# short bow for fingers



## TexasGuy (Jan 27, 2005)

I guess my question would be:

Why do so many guys want to know "how short of a bow can I shoot OK with fingers?"

Seems to me the REAL QUESTION to be asking is, "What ata length bow would I be able to get the BEST accuracy out of shooting fingers?"

In my opinion, the answer is "nothing less than 40".......unless perhaps your AMO draw-length is under 26".....

Most guys would be amazed at the difference in finger-pinch at full-draw (and therefore the ability to get a truly clean release), between a 46" ata and 40" ata!!!! 
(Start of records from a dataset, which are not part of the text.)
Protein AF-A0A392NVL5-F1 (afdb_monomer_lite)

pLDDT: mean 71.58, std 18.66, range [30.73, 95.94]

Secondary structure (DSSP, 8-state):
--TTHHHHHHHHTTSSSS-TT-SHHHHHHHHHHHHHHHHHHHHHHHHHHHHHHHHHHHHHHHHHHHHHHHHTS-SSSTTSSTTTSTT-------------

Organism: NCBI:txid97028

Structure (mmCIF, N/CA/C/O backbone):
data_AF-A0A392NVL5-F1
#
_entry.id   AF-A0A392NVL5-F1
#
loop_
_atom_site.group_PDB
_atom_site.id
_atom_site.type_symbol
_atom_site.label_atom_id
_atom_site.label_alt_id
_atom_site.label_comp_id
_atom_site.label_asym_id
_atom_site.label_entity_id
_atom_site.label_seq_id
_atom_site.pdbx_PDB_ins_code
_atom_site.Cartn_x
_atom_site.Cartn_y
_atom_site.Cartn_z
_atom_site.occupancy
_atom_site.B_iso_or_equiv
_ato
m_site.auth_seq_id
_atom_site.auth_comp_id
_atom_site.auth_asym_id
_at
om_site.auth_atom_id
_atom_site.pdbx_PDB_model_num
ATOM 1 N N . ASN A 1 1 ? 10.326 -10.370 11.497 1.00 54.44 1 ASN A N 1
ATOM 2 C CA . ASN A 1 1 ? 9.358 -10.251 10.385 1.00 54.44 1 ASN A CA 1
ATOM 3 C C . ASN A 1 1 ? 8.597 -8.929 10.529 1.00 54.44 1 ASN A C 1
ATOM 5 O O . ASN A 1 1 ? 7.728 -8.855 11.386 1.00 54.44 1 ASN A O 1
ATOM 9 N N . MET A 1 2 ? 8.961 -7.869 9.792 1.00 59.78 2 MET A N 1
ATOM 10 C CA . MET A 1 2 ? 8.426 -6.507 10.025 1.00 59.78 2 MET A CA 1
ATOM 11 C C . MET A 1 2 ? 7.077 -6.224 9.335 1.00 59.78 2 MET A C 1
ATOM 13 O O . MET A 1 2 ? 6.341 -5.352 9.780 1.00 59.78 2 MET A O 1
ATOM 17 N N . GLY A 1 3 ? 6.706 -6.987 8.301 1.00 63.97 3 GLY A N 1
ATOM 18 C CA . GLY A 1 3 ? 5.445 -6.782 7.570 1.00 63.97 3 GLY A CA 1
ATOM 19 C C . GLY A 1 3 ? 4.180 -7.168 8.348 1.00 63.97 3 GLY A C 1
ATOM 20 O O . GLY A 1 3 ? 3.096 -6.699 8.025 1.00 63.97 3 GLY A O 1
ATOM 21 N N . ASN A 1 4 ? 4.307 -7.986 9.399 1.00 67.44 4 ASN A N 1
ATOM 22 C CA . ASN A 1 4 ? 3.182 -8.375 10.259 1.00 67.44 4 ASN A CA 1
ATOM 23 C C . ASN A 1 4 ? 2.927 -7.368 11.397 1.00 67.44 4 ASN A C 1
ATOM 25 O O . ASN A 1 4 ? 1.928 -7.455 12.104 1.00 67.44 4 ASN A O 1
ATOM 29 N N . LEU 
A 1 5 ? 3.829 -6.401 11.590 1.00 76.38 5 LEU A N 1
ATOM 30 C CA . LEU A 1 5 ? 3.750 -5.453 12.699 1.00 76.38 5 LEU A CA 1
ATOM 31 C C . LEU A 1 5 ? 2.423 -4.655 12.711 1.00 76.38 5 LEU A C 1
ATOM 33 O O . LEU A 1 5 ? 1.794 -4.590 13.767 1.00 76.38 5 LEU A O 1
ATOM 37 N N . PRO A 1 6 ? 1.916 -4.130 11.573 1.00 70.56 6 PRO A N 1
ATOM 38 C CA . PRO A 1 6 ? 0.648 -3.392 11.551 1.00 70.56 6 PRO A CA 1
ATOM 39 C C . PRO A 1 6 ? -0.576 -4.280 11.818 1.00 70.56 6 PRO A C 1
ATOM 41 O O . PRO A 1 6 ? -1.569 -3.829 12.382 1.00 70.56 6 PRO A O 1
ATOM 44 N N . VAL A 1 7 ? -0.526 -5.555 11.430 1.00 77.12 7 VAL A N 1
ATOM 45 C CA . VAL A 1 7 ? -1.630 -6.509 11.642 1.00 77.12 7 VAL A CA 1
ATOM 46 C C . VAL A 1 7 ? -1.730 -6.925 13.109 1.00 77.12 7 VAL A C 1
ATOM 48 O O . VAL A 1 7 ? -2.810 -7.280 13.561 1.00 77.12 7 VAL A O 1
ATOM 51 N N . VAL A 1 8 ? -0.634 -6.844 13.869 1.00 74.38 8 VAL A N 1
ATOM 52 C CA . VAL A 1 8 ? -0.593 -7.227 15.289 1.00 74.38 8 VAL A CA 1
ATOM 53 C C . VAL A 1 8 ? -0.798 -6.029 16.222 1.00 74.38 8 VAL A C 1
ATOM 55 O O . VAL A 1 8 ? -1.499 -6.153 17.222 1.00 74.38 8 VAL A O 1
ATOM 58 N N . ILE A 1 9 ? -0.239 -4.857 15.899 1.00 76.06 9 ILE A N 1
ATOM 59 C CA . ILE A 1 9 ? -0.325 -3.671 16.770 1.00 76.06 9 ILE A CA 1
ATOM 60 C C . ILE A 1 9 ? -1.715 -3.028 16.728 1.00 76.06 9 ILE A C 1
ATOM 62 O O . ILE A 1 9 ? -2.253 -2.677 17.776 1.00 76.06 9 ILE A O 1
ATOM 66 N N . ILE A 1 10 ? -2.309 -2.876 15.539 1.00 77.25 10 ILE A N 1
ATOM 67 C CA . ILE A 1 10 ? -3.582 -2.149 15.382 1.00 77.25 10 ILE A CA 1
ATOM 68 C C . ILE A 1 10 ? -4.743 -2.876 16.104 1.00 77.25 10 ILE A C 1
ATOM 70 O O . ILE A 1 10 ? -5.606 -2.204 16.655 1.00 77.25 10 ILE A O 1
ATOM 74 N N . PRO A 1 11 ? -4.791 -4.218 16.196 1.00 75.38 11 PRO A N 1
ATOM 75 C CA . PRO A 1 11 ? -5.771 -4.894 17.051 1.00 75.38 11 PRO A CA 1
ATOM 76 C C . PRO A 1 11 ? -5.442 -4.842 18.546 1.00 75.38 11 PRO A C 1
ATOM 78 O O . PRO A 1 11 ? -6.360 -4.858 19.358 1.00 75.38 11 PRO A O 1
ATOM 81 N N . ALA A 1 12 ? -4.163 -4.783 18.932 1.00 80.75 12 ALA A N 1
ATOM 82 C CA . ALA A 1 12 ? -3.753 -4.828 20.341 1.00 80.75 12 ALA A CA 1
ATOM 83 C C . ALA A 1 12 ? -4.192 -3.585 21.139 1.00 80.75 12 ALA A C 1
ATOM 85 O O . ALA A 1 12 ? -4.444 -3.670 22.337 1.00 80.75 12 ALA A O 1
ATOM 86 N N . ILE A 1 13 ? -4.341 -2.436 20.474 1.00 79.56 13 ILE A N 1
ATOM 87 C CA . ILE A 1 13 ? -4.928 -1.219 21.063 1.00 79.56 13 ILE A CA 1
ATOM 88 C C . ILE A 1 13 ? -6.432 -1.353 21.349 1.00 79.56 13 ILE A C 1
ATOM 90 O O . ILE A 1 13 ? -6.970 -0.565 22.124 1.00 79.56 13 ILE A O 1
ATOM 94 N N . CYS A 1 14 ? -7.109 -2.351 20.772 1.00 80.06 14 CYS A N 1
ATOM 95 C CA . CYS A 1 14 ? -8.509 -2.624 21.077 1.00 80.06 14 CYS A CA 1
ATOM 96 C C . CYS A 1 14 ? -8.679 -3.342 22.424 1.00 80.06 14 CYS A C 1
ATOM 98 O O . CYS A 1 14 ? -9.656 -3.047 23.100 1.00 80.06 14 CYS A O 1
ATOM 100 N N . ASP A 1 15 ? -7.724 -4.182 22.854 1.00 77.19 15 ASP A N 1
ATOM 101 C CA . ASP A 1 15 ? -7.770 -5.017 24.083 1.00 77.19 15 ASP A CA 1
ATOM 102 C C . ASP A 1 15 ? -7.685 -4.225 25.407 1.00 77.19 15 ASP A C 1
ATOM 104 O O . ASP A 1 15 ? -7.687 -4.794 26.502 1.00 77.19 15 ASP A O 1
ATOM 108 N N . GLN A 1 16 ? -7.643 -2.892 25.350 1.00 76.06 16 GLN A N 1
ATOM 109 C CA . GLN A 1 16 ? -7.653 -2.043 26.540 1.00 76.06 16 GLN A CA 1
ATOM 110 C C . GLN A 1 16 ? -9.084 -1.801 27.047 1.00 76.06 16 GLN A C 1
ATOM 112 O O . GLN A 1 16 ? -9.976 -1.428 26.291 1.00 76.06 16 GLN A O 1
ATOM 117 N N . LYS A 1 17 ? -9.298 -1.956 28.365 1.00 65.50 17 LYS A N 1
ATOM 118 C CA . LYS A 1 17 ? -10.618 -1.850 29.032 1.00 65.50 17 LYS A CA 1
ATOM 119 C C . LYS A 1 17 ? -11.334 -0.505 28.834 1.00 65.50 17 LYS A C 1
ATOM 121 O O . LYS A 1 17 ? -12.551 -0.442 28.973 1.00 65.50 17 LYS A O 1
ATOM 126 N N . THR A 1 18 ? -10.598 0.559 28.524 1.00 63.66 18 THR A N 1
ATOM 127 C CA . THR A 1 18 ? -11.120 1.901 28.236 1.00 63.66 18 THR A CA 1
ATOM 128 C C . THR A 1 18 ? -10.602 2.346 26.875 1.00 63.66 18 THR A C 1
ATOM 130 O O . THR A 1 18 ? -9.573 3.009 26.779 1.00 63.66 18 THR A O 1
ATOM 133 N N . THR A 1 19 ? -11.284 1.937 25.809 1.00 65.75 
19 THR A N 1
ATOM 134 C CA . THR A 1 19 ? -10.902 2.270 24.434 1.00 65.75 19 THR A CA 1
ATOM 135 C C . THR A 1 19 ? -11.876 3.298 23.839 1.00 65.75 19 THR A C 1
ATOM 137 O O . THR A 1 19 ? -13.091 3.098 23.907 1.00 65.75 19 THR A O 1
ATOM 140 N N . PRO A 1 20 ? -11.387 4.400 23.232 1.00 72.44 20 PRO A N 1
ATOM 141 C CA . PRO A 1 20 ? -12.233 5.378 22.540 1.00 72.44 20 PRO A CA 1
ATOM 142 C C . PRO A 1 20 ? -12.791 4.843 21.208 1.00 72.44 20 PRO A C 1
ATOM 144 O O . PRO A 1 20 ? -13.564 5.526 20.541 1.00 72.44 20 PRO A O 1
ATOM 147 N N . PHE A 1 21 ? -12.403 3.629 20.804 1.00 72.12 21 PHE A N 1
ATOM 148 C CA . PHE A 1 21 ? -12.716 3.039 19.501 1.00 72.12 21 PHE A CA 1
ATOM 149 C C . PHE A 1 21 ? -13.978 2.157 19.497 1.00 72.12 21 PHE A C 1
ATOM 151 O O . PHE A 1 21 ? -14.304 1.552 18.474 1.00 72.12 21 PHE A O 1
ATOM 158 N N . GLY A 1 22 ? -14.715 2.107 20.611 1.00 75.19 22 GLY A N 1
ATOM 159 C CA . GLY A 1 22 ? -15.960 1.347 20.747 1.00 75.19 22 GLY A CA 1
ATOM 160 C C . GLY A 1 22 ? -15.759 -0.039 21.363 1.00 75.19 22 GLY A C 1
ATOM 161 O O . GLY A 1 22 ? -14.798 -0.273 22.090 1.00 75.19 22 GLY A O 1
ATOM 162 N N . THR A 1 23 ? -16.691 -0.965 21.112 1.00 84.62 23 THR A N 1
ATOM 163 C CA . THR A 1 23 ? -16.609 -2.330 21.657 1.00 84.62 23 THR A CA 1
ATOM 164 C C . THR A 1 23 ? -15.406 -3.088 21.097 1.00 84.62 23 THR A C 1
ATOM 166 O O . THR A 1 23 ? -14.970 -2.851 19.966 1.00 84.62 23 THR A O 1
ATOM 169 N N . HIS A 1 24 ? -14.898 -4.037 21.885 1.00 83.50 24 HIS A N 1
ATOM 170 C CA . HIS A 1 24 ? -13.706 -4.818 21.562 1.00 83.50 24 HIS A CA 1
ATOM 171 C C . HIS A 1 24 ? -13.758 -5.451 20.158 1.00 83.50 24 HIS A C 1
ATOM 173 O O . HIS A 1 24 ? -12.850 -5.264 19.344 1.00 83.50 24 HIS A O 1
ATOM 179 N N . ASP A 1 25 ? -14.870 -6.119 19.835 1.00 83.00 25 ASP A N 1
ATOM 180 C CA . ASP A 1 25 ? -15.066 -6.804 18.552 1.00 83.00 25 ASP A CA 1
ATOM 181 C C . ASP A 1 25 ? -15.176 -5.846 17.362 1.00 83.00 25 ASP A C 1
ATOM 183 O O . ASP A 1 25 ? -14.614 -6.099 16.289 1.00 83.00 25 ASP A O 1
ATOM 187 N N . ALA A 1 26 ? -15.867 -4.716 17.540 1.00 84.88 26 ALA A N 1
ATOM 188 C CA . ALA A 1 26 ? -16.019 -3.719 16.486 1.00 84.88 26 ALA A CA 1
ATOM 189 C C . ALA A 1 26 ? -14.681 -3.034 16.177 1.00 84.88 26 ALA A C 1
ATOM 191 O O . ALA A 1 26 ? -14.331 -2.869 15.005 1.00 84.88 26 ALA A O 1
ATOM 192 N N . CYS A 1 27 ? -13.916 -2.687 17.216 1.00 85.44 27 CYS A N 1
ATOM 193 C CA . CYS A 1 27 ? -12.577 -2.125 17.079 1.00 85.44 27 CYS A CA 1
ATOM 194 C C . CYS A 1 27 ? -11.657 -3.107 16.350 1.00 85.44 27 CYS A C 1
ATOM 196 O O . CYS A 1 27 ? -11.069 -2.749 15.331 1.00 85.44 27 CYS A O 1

Problem is, most guys started shooting "short" compounds with a release-aid......then tried to use the same (or similar) bows with fingers......

Also, the "good 'ol days" of being able to find a selection of TRUELY finger-friendly compounds (44"+ ata, 8+" brace and round-wheels) are long gone......


----------



## Harperman (Sep 3, 2006)

Again.......Brian Goza won the Pro Mens Fingers class at the I.B.O. Worlds this year shooting a Mathews Monster...33" A-T-A, and 6" brace height....I saw, with my own two eyes, a fella from the bow shop (that I used to work at, and now am just a "Regular" at), shooting Fingers, shoot 14 up on an Indoor 3-D course, with a PSE X-Force "Super Short"..This is a 29" A-T-A bow, with a 6" brace height...How short can a Finger shooter get down to, and still shoot well??...Depends on what "game" they want to play, how hard they want to work at it, how much Talent they have, and what the Individual Finger shooter considers "Accurate"....Texas Guy, I agree with Your post for the most part, but keep in mind that some of the longer A-T-A Paralell limb bows will show less string angle at full draw than the ATA would suggest...And not alot of Finger shooters that I've seen shoot with 3 fingers on the string...Most use 2, some use just 1...Long A-T-A wheel bows are fine for Spots, I love they way they draw and shoot, myself.....But for 3-D, and alot of hunting situations, a shorter, faster bow might suit some folks better.....Take Care.....Jim


----------



## AKRuss (Jan 10, 2003)

Another interesting dichotomy of what makes a finger bow. I'm now in the short bow and cams school of thought. However, I seem to prefer bows with a 42" ATA and draw with 3 fingers but loose with 2 (drop my pointer at anchor - actually it sort of pops out). I've shot bows as short as 39" ATA but they're just not long enough for me. I'm going to try a Drenalin LD and see if it's OK for a hunting bow but I have my doubts, although I'd love a really light bow for cruising through the woods. I know a lot of guys are shooting super short ATA bows with fingers. It's really a personal preference. One man's castle and all that ... 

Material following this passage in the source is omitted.